Im Laufe der Jahrzehnte wuchs dieser Apparat zu einer Großbürokratie mit einer Vielzahl weiterer Aufgaben. Zu den weniger gefährlichen Unternehmungen gehörte schließlich sogar ein Sportverein, der fast jedes Jahr DDR-Fußballmeister wurde. Das und noch viel mehr schildern der Autor und seine Mitarbeiterin Doris Hubert in einem chronologisch angeordneten Zugriff. Der systematisierenden Einleitung folgen die Vorläufer des MfS in der SBZ und in den ersten Jahren der DDR über die Phase seiner Instrumentalisierung bei der Abwehr der Entspannungspolitik bis hin zum Weg in Zusammenbruch, Entmachtung und Auflösung.
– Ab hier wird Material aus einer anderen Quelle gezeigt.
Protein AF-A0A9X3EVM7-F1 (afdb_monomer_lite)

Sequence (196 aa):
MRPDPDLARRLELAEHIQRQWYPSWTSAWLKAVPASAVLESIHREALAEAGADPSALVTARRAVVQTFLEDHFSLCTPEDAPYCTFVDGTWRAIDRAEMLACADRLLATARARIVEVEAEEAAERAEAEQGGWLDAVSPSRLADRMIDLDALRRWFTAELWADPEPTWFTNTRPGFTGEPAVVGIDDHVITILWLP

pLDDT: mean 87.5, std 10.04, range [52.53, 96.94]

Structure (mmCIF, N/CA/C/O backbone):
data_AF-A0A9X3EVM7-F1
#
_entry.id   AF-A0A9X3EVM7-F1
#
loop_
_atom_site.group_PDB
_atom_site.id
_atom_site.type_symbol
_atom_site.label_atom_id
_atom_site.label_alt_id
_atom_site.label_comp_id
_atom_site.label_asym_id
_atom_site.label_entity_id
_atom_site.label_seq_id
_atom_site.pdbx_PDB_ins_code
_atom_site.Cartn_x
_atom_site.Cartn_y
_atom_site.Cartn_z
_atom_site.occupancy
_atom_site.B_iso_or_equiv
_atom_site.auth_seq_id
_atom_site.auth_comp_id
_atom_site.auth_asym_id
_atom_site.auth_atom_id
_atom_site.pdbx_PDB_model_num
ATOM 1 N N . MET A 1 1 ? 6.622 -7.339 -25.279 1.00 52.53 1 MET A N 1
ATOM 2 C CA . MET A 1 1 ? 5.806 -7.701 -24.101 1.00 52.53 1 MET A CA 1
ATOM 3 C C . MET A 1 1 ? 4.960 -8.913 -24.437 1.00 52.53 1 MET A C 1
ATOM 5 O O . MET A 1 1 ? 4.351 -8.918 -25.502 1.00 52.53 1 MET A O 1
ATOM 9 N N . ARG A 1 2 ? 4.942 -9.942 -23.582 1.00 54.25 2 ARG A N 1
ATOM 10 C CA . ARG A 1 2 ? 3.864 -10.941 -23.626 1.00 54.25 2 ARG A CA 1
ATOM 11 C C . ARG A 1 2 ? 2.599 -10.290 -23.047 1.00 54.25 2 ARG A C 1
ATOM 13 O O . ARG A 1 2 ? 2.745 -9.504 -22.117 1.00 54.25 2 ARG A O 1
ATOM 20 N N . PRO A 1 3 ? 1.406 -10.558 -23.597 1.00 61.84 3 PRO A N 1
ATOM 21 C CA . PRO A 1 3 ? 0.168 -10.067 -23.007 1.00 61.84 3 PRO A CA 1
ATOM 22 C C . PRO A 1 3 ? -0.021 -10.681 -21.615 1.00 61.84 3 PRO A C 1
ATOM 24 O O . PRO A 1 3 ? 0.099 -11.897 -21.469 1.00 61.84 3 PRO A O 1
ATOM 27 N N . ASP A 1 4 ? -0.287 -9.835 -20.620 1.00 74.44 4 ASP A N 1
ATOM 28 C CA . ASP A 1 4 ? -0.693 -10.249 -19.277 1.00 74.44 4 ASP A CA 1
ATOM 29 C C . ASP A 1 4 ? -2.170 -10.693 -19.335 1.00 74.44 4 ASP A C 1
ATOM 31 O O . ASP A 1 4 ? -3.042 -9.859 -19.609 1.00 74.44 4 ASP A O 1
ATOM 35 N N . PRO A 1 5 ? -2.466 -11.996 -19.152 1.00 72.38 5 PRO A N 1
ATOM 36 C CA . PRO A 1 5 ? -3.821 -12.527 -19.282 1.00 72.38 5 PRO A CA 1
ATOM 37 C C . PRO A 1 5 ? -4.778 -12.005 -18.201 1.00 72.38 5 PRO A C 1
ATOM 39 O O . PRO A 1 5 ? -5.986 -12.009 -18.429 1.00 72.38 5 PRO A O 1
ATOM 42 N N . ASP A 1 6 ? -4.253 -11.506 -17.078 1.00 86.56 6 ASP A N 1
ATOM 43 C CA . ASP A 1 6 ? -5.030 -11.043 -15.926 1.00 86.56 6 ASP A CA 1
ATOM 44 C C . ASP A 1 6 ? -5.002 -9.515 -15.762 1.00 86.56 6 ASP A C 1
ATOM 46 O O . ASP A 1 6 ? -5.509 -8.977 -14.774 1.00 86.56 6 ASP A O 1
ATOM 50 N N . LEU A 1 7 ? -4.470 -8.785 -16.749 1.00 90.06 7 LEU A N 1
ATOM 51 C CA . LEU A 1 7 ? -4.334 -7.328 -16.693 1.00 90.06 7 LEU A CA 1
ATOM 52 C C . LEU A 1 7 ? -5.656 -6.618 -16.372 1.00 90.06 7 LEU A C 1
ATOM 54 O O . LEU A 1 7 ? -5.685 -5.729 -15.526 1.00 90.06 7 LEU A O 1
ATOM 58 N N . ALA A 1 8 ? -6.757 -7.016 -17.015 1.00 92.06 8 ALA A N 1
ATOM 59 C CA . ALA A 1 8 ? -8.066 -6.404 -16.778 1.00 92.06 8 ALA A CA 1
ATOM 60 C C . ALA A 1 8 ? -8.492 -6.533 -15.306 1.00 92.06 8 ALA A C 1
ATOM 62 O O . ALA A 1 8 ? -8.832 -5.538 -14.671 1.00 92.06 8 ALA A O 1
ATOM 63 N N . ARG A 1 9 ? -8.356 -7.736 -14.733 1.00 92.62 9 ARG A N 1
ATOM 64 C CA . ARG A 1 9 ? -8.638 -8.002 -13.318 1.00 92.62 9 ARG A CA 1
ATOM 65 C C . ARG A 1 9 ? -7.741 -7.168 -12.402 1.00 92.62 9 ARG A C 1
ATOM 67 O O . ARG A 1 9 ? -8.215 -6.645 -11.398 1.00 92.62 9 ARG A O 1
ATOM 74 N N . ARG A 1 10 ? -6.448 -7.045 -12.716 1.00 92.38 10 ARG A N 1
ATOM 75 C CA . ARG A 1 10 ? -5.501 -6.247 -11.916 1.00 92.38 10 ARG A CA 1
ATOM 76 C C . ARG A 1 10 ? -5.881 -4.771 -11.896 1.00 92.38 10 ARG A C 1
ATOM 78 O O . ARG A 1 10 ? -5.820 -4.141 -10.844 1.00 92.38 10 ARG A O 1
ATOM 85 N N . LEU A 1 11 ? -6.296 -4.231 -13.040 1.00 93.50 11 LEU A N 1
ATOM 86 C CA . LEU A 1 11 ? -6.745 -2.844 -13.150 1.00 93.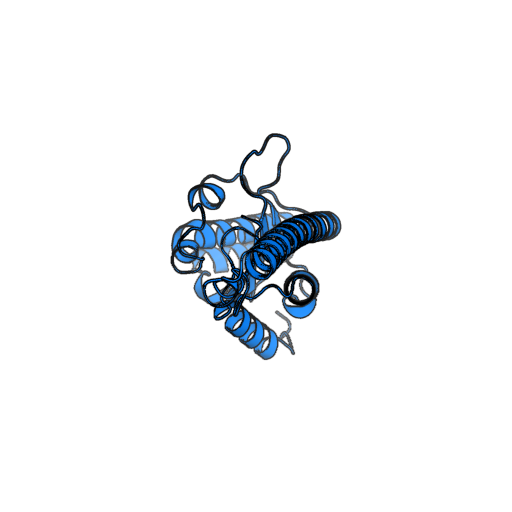50 11 LEU A CA 1
ATOM 87 C C . LEU A 1 11 ? -8.077 -2.617 -12.421 1.00 93.50 11 LEU A C 1
ATOM 89 O O . LEU A 1 11 ? -8.209 -1.621 -11.714 1.00 93.50 11 LEU A O 1
ATOM 93 N N . GLU A 1 12 ? -9.020 -3.557 -12.513 1.00 94.50 12 GLU A N 1
ATOM 94 C CA . GLU A 1 12 ? -10.265 -3.530 -11.731 1.00 94.50 12 GLU A CA 1
ATOM 95 C C . GLU A 1 12 ? -9.990 -3.586 -10.222 1.00 94.50 12 GLU A C 1
ATOM 97 O O . GLU A 1 12 ? -10.586 -2.834 -9.450 1.00 94.50 12 GLU A O 1
ATOM 102 N N . LEU A 1 13 ? -9.051 -4.433 -9.788 1.00 94.69 13 LEU A N 1
ATOM 103 C CA . LEU A 1 13 ? -8.625 -4.496 -8.393 1.00 94.69 13 LEU A CA 1
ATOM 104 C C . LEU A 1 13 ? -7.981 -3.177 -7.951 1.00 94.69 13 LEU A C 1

Die reichlich enthaltenen Dokumente und kaum bekannten Bildmaterialien aus den Beständen des Bundesbeauftragten für die Unterlagen des Staatssicherheitsdienstes der ehemaligen DDR, unter dessen Beteiligung die Publikation entstanden ist, machen den besonderen Reiz dieses Bandes aus.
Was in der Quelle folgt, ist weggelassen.